→ **Task goal**: Word for word, set down every line of the entries below from the line with "ATOM 66 C CA" to the line with "ATOM 86 O O", including both, and no other line.

__________________________________________________

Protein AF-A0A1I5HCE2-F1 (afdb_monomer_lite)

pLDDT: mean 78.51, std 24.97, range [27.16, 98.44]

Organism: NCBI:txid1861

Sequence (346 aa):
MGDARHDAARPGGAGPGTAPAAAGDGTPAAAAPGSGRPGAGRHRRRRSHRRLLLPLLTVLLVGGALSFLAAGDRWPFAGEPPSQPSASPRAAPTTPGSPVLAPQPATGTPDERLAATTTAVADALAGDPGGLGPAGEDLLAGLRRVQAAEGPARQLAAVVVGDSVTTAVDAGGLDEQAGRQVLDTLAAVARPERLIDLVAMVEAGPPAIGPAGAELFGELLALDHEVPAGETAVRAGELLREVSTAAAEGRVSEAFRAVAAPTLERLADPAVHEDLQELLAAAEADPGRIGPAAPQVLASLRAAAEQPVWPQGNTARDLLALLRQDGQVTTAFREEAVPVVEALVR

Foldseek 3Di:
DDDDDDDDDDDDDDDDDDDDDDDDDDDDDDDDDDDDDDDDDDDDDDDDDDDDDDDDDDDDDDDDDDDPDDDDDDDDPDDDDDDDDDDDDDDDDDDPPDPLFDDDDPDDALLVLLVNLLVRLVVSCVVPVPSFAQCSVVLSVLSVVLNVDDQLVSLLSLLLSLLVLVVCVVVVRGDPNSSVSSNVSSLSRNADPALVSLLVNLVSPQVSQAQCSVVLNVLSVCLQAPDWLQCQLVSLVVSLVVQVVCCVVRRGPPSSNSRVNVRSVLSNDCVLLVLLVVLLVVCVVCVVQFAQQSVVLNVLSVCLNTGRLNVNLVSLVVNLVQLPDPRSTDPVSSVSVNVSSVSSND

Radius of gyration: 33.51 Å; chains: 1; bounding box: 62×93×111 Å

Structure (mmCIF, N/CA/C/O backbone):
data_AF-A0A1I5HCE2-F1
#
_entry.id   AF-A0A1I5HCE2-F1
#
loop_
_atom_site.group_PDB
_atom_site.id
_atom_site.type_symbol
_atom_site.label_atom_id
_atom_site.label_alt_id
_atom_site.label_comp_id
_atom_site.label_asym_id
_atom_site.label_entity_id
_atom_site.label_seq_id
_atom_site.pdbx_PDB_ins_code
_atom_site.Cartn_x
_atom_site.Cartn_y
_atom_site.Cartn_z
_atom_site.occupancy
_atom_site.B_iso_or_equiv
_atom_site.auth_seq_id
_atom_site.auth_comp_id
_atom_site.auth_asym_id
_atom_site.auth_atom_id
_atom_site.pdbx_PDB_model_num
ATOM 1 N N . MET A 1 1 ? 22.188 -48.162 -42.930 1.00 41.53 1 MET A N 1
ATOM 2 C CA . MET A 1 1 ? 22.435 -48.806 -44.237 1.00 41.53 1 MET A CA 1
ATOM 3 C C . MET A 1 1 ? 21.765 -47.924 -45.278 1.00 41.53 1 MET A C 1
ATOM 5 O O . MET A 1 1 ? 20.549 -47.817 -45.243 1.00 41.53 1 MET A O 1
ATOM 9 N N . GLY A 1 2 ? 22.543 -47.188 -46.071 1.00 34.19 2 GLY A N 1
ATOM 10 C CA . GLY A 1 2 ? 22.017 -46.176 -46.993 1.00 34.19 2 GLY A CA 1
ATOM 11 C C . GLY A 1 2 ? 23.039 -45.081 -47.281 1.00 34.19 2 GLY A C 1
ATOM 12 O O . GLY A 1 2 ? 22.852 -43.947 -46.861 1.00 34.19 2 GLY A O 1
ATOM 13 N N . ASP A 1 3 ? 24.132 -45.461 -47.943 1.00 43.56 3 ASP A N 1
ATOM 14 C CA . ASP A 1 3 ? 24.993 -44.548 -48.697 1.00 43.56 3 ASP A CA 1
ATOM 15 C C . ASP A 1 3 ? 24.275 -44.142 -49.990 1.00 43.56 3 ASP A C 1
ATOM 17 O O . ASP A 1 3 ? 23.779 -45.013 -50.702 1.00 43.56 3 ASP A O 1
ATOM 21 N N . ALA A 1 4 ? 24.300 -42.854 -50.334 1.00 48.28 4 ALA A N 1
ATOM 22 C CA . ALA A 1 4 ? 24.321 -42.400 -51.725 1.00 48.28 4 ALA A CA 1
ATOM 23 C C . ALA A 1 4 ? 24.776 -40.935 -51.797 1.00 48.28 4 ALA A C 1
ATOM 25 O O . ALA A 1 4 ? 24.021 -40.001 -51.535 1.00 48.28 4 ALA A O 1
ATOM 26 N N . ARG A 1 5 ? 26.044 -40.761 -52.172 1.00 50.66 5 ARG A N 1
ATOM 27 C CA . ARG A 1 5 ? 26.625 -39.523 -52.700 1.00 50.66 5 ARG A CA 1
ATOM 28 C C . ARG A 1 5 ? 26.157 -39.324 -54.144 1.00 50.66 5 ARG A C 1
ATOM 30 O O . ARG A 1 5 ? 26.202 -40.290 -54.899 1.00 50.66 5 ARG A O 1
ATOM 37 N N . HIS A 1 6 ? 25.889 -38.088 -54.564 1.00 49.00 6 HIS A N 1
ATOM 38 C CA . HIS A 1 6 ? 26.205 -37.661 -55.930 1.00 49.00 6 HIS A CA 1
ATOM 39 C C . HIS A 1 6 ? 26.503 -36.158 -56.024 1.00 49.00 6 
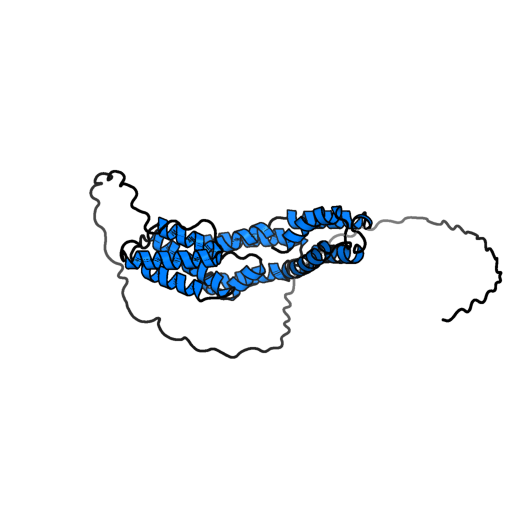HIS A C 1
ATOM 41 O O . HIS A 1 6 ? 25.759 -35.319 -55.525 1.00 49.00 6 HIS A O 1
ATOM 47 N N . ASP A 1 7 ? 27.649 -35.901 -56.653 1.00 46.62 7 ASP A N 1
ATOM 48 C CA . ASP A 1 7 ? 28.277 -34.639 -57.039 1.00 46.62 7 ASP A CA 1
ATOM 49 C C . ASP A 1 7 ? 27.605 -33.951 -58.239 1.00 46.62 7 ASP A C 1
ATOM 51 O O . ASP A 1 7 ? 26.997 -34.621 -59.074 1.00 46.62 7 ASP A O 1
ATOM 55 N N . ALA A 1 8 ? 27.872 -32.637 -58.353 1.00 39.97 8 ALA A N 1
ATOM 56 C CA . ALA A 1 8 ? 28.245 -31.844 -59.552 1.00 39.97 8 ALA A CA 1
ATOM 57 C C . ALA A 1 8 ? 27.547 -30.460 -59.522 1.00 39.97 8 ALA A C 1
ATOM 59 O O . ALA A 1 8 ? 26.326 -30.379 -59.538 1.00 39.97 8 ALA A O 1
ATOM 60 N N . ALA A 1 9 ? 28.250 -29.337 -59.292 1.00 40.81 9 ALA A N 1
ATOM 61 C CA . ALA A 1 9 ? 28.985 -28.514 -60.280 1.00 40.81 9 ALA A CA 1
ATOM 62 C C . ALA A 1 9 ? 28.092 -28.108 -61.483 1.00 40.81 9 ALA A C 1
ATOM 64 O O . ALA A 1 9 ? 27.574 -28.981 -62.162 1.00 40.81 9 ALA A O 1
ATOM 65 N N . ARG A 1 10 ? 27.896 -26.839 -61.890 1.00 40.72 10 ARG A N 1
ATOM 66 C CA . ARG A 1 10 ? 28.833 -25.712 -62.133 1.00 40.72 10 ARG A CA 1
ATOM 67 C C . ARG A 1 10 ? 27.993 -24.469 -62.636 1.00 40.72 10 ARG A C 1
ATOM 69 O O . ARG A 1 10 ? 26.787 -24.494 -62.444 1.00 40.72 10 ARG A O 1
ATOM 76 N N . PRO A 1 11 ? 28.533 -23.399 -63.275 1.00 52.72 11 PRO A N 1
ATOM 77 C CA . PRO A 1 11 ? 28.749 -22.049 -62.719 1.00 52.72 11 PRO A CA 1
ATOM 78 C C . PRO A 1 11 ? 28.030 -20.877 -63.458 1.00 52.72 11 PRO A C 1
ATOM 80 O O . PRO A 1 11 ? 27.455 -21.059 -64.524 1.00 52.72 11 PRO A O 1
ATOM 83 N N . GLY A 1 12 ? 28.258 -19.641 -62.985 1.00 35.62 12 GLY A N 1
ATOM 84 C CA . GLY A 1 12 ? 28.539 -18.491 -63.868 1.00 35.62 12 GLY A CA 1
ATOM 85 C C . GLY A 1 12 ? 27.489 -17.374 -63.938 1.00 35.62 12 GLY A C 1
ATOM 86 O O . GLY A 1 12 ? 26.340 -17.610 -64.284 1.00 35.62 12 GLY A O 1
ATOM 87 N N . GLY A 1 13 ? 27.926 -16.131 -63.695 1.00 37.47 13 GLY A N 1
ATOM 88 C CA . GLY A 1 13 ? 27.146 -14.925 -63.993 1.00 37.47 13 GLY A CA 1
ATOM 89 C C . GLY A 1 13 ? 27.716 -13.654 -63.364 1.00 37.47 13 GLY A C 1
ATOM 90 O O . GLY A 1 13 ? 27.223 -13.201 -62.339 1.00 37.47 13 GLY A O 1
ATOM 91 N N . ALA A 1 14 ? 28.768 -13.098 -63.966 1.00 41.38 14 ALA A N 1
ATOM 92 C CA . ALA A 1 14 ? 29.298 -11.770 -63.663 1.00 41.38 14 ALA A CA 1
ATOM 93 C C . ALA A 1 14 ? 28.494 -10.675 -64.392 1.00 41.38 14 ALA A C 1
ATOM 95 O O . ALA A 1 14 ? 28.033 -10.897 -65.509 1.00 41.38 14 ALA A O 1
ATOM 96 N N . GLY A 1 15 ? 28.409 -9.478 -63.805 1.00 34.47 15 GLY A N 1
ATOM 97 C CA . GLY A 1 15 ? 27.917 -8.275 -64.484 1.00 34.47 15 GLY A CA 1
ATOM 98 C C . GLY A 1 15 ? 27.927 -7.026 -63.587 1.00 34.47 15 GLY A C 1
ATOM 99 O O . GLY A 1 15 ? 27.133 -6.976 -62.652 1.00 34.47 15 GLY A O 1
ATOM 100 N N . PRO A 1 16 ? 28.806 -6.033 -63.836 1.00 55.06 16 PRO A N 1
ATOM 101 C CA . PRO A 1 16 ? 28.908 -4.780 -63.084 1.00 55.06 16 PRO A CA 1
ATOM 102 C C . PRO A 1 16 ? 28.057 -3.657 -63.709 1.00 55.06 16 PRO A C 1
ATOM 104 O O . PRO A 1 16 ? 27.794 -3.669 -64.910 1.00 55.06 16 PRO A O 1
ATOM 107 N N . GLY A 1 17 ? 27.684 -2.648 -62.916 1.00 41.66 17 GLY A N 1
ATOM 108 C CA . GLY A 1 17 ? 26.968 -1.462 -63.398 1.00 41.66 17 GLY A CA 1
ATOM 109 C C . GLY A 1 17 ? 27.267 -0.222 -62.556 1.00 41.66 17 GLY A C 1
ATOM 110 O O . GLY A 1 17 ? 26.788 -0.087 -61.437 1.00 41.66 17 GLY A O 1
ATOM 111 N N . THR A 1 18 ? 28.098 0.651 -63.112 1.00 44.03 18 THR A N 1
ATOM 112 C CA . THR A 1 18 ? 28.518 1.976 -62.635 1.00 44.03 18 THR A CA 1
ATOM 113 C C . THR A 1 18 ? 27.426 3.055 -62.753 1.00 44.03 18 THR A C 1
ATOM 115 O O . THR A 1 18 ? 26.537 2.953 -63.593 1.00 44.03 18 THR A O 1
ATOM 118 N N . ALA A 1 19 ? 27.560 4.102 -61.924 1.00 42.88 19 ALA A N 1
ATOM 119 C CA . ALA A 1 19 ? 26.741 5.323 -61.789 1.00 42.88 19 ALA A CA 1
ATOM 120 C C . ALA A 1 19 ? 26.649 6.213 -63.062 1.00 42.88 19 ALA A C 1
ATOM 122 O O . ALA A 1 19 ? 27.329 5.910 -64.047 1.00 42.88 19 ALA A O 1
ATOM 123 N N . PRO A 1 20 ? 25.865 7.326 -63.071 1.00 53.81 20 PRO A N 1
ATOM 124 C CA . PRO A 1 20 ? 26.379 8.610 -62.550 1.00 53.81 20 PRO A CA 1
ATOM 125 C C . PRO A 1 20 ? 25.337 9.602 -61.956 1.00 53.81 20 PRO A C 1
ATOM 127 O O . PRO A 1 20 ? 24.138 9.351 -61.899 1.00 53.81 20 PRO A O 1
ATOM 130 N N . ALA A 1 21 ? 25.879 10.737 -61.500 1.00 42.84 21 ALA A N 1
ATOM 131 C CA . ALA A 1 21 ? 25.314 11.853 -60.739 1.00 42.84 21 ALA A CA 1
ATOM 132 C C . ALA A 1 21 ? 24.556 12.944 -61.538 1.00 42.84 21 ALA A C 1
ATOM 134 O O . ALA A 1 21 ? 24.787 13.113 -62.731 1.00 42.84 21 ALA A O 1
ATOM 135 N N . ALA A 1 22 ? 23.767 13.757 -60.815 1.00 43.41 22 ALA A N 1
ATOM 136 C CA . ALA A 1 22 ? 23.501 15.200 -61.020 1.00 43.41 22 ALA A CA 1
ATOM 137 C C . ALA A 1 22 ? 22.815 15.720 -59.726 1.00 43.41 22 ALA A C 1
ATOM 139 O O . ALA A 1 22 ? 21.839 15.116 -59.298 1.00 43.41 22 ALA A O 1
ATOM 140 N N . ALA A 1 23 ? 23.346 16.635 -58.903 1.00 39.09 23 ALA A N 1
ATOM 141 C CA . ALA A 1 23 ? 23.728 18.042 -59.104 1.00 39.09 23 ALA A CA 1
ATOM 142 C C . ALA A 1 23 ? 22.551 18.941 -59.537 1.00 39.09 23 ALA A C 1
ATOM 144 O O . ALA A 1 23 ? 22.075 18.838 -60.664 1.00 39.09 23 ALA A O 1
ATOM 145 N N . GLY A 1 24 ? 22.122 19.838 -58.639 1.00 36.50 24 GLY A N 1
ATOM 146 C CA . GLY A 1 24 ? 21.090 20.847 -58.889 1.00 36.50 24 GLY A CA 1
ATOM 147 C C . GLY A 1 24 ? 20.813 21.733 -57.670 1.00 36.50 24 GLY A C 1
ATOM 148 O O . GLY A 1 24 ? 19.793 21.565 -57.010 1.00 36.50 24 GLY A O 1
ATOM 149 N N . ASP A 1 25 ? 21.738 22.652 -57.383 1.00 45.59 25 ASP A N 1
ATOM 150 C CA . ASP A 1 25 ? 21.538 23.824 -56.519 1.00 45.59 25 ASP A CA 1
ATOM 151 C C . ASP A 1 25 ? 20.488 24.784 -57.104 1.00 45.59 25 ASP A C 1
ATOM 153 O O . ASP A 1 25 ? 20.374 24.915 -58.325 1.00 45.59 25 ASP A O 1
ATOM 157 N N . GLY A 1 26 ? 19.790 25.537 -56.243 1.00 36.78 26 GLY A N 1
ATOM 158 C CA . GLY A 1 26 ? 19.004 26.689 -56.695 1.00 36.78 26 GLY A CA 1
ATOM 159 C C . GLY A 1 26 ? 18.026 27.298 -55.688 1.00 36.78 26 GLY A C 1
ATOM 160 O O . GLY A 1 26 ? 16.824 27.301 -55.934 1.00 36.78 26 GLY A O 1
ATOM 161 N N . THR A 1 27 ? 18.518 27.877 -54.591 1.00 43.44 27 THR A N 1
ATOM 162 C CA . THR A 1 27 ? 17.830 28.982 -53.883 1.00 43.44 27 THR A CA 1
ATOM 163 C C . THR A 1 27 ? 17.971 30.264 -54.723 1.00 43.44 27 THR A C 1
ATOM 165 O O . THR A 1 27 ? 19.012 30.428 -55.366 1.00 43.44 27 THR A O 1
ATOM 168 N N . PRO A 1 28 ? 17.003 31.211 -54.720 1.00 53.25 28 PRO A N 1
ATOM 169 C CA
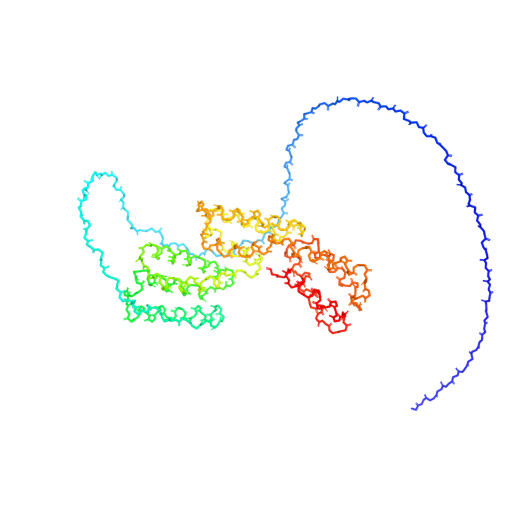 . PRO A 1 28 ? 17.117 32.312 -53.750 1.00 53.25 28 PRO A CA 1
ATOM 170 C C . PRO A 1 28 ? 15.802 33.016 -53.310 1.00 53.25 28 PRO A C 1
ATOM 172 O O . PRO A 1 28 ? 14.758 32.924 -53.945 1.00 53.25 28 PRO A O 1
ATOM 175 N N . ALA A 1 29 ? 15.978 33.836 -52.262 1.00 36.59 29 ALA A N 1
ATOM 176 C CA . ALA A 1 29 ? 15.360 35.149 -51.994 1.00 36.59 29 ALA A CA 1
ATOM 177 C C . ALA A 1 29 ? 13.959 35.269 -51.337 1.00 36.59 29 ALA A C 1
ATOM 179 O O . ALA A 1 29 ? 12.922 35.328 -51.984 1.00 36.59 29 ALA A O 1
ATOM 180 N N . ALA A 1 30 ? 14.001 35.438 -50.009 1.00 42.78 30 ALA A N 1
ATOM 181 C CA . ALA A 1 30 ? 13.528 36.594 -49.227 1.00 42.78 30 ALA A CA 1
ATOM 182 C C . ALA A 1 30 ? 12.327 37.447 -49.708 1.00 42.78 30 ALA A C 1
ATOM 184 O O . ALA A 1 30 ? 12.435 38.199 -50.672 1.00 42.78 30 ALA A O 1
ATOM 185 N N . ALA A 1 31 ? 11.288 37.508 -48.860 1.00 36.06 31 ALA A N 1
ATOM 186 C CA . ALA A 1 31 ? 10.536 38.731 -48.547 1.00 36.06 31 ALA A CA 1
ATOM 187 C C . ALA A 1 31 ? 9.782 38.586 -47.203 1.00 36.06 31 ALA A C 1
ATOM 189 O O . ALA A 1 31 ? 8.899 37.747 -47.054 1.00 36.06 31 ALA A O 1
ATOM 190 N N . ALA A 1 32 ? 10.129 39.425 -46.229 1.00 43.03 32 ALA A N 1
ATOM 191 C CA . ALA A 1 32 ? 9.254 39.867 -45.131 1.00 43.03 32 ALA A CA 1
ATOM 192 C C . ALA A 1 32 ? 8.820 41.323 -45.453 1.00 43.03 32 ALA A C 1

__________________________________________________

→ **Written solution**:
ATOM 66 C CA . ARG A 1 10 ? 28.833 -25.712 -62.133 1.00 40.72 10 ARG A CA 1
ATOM 67 C C . ARG A 1 10 ? 27.993 -24.469 -62.636 1.00 40.72 10 ARG A C 1
ATOM 69 O O . ARG A 1 10 ? 26.787 -24.494 -62.444 1.00 40.72 10 ARG A O 1
ATOM 76 N N . PRO A 1 11 ? 28.533 -23.399 -63.275 1.00 52.72 11 PRO A N 1
ATOM 77 C CA . PRO A 1 11 ? 28.749 -22.049 -62.719 1.00 52.72 11 PRO A CA 1
ATOM 78 C C . PRO A 1 11 ? 28.030 -20.877 -63.458 1.00 52.72 11 PRO A C 1
ATOM 80 O O . PRO A 1 11 ? 27.455 -21.059 -64.524 1.00 52.72 11 PRO A O 1
ATOM 83 N N . GLY A 1 12 ? 28.258 -19.641 -62.985 1.00 35.62 12 GLY A N 1
ATOM 84 C CA . GLY A 1 12 ? 28.539 -18.491 -63.868 1.00 35.62 12 GLY A CA 1
ATOM 85 C C . GLY A 1 12 ? 27.489 -17.374 -63.938 1.00 35.62 12 GLY A C 1
ATOM 86 O O . GLY A 1 12 ? 26.340 -17.610 -64.284 1.00 35.62 12 GLY A O 1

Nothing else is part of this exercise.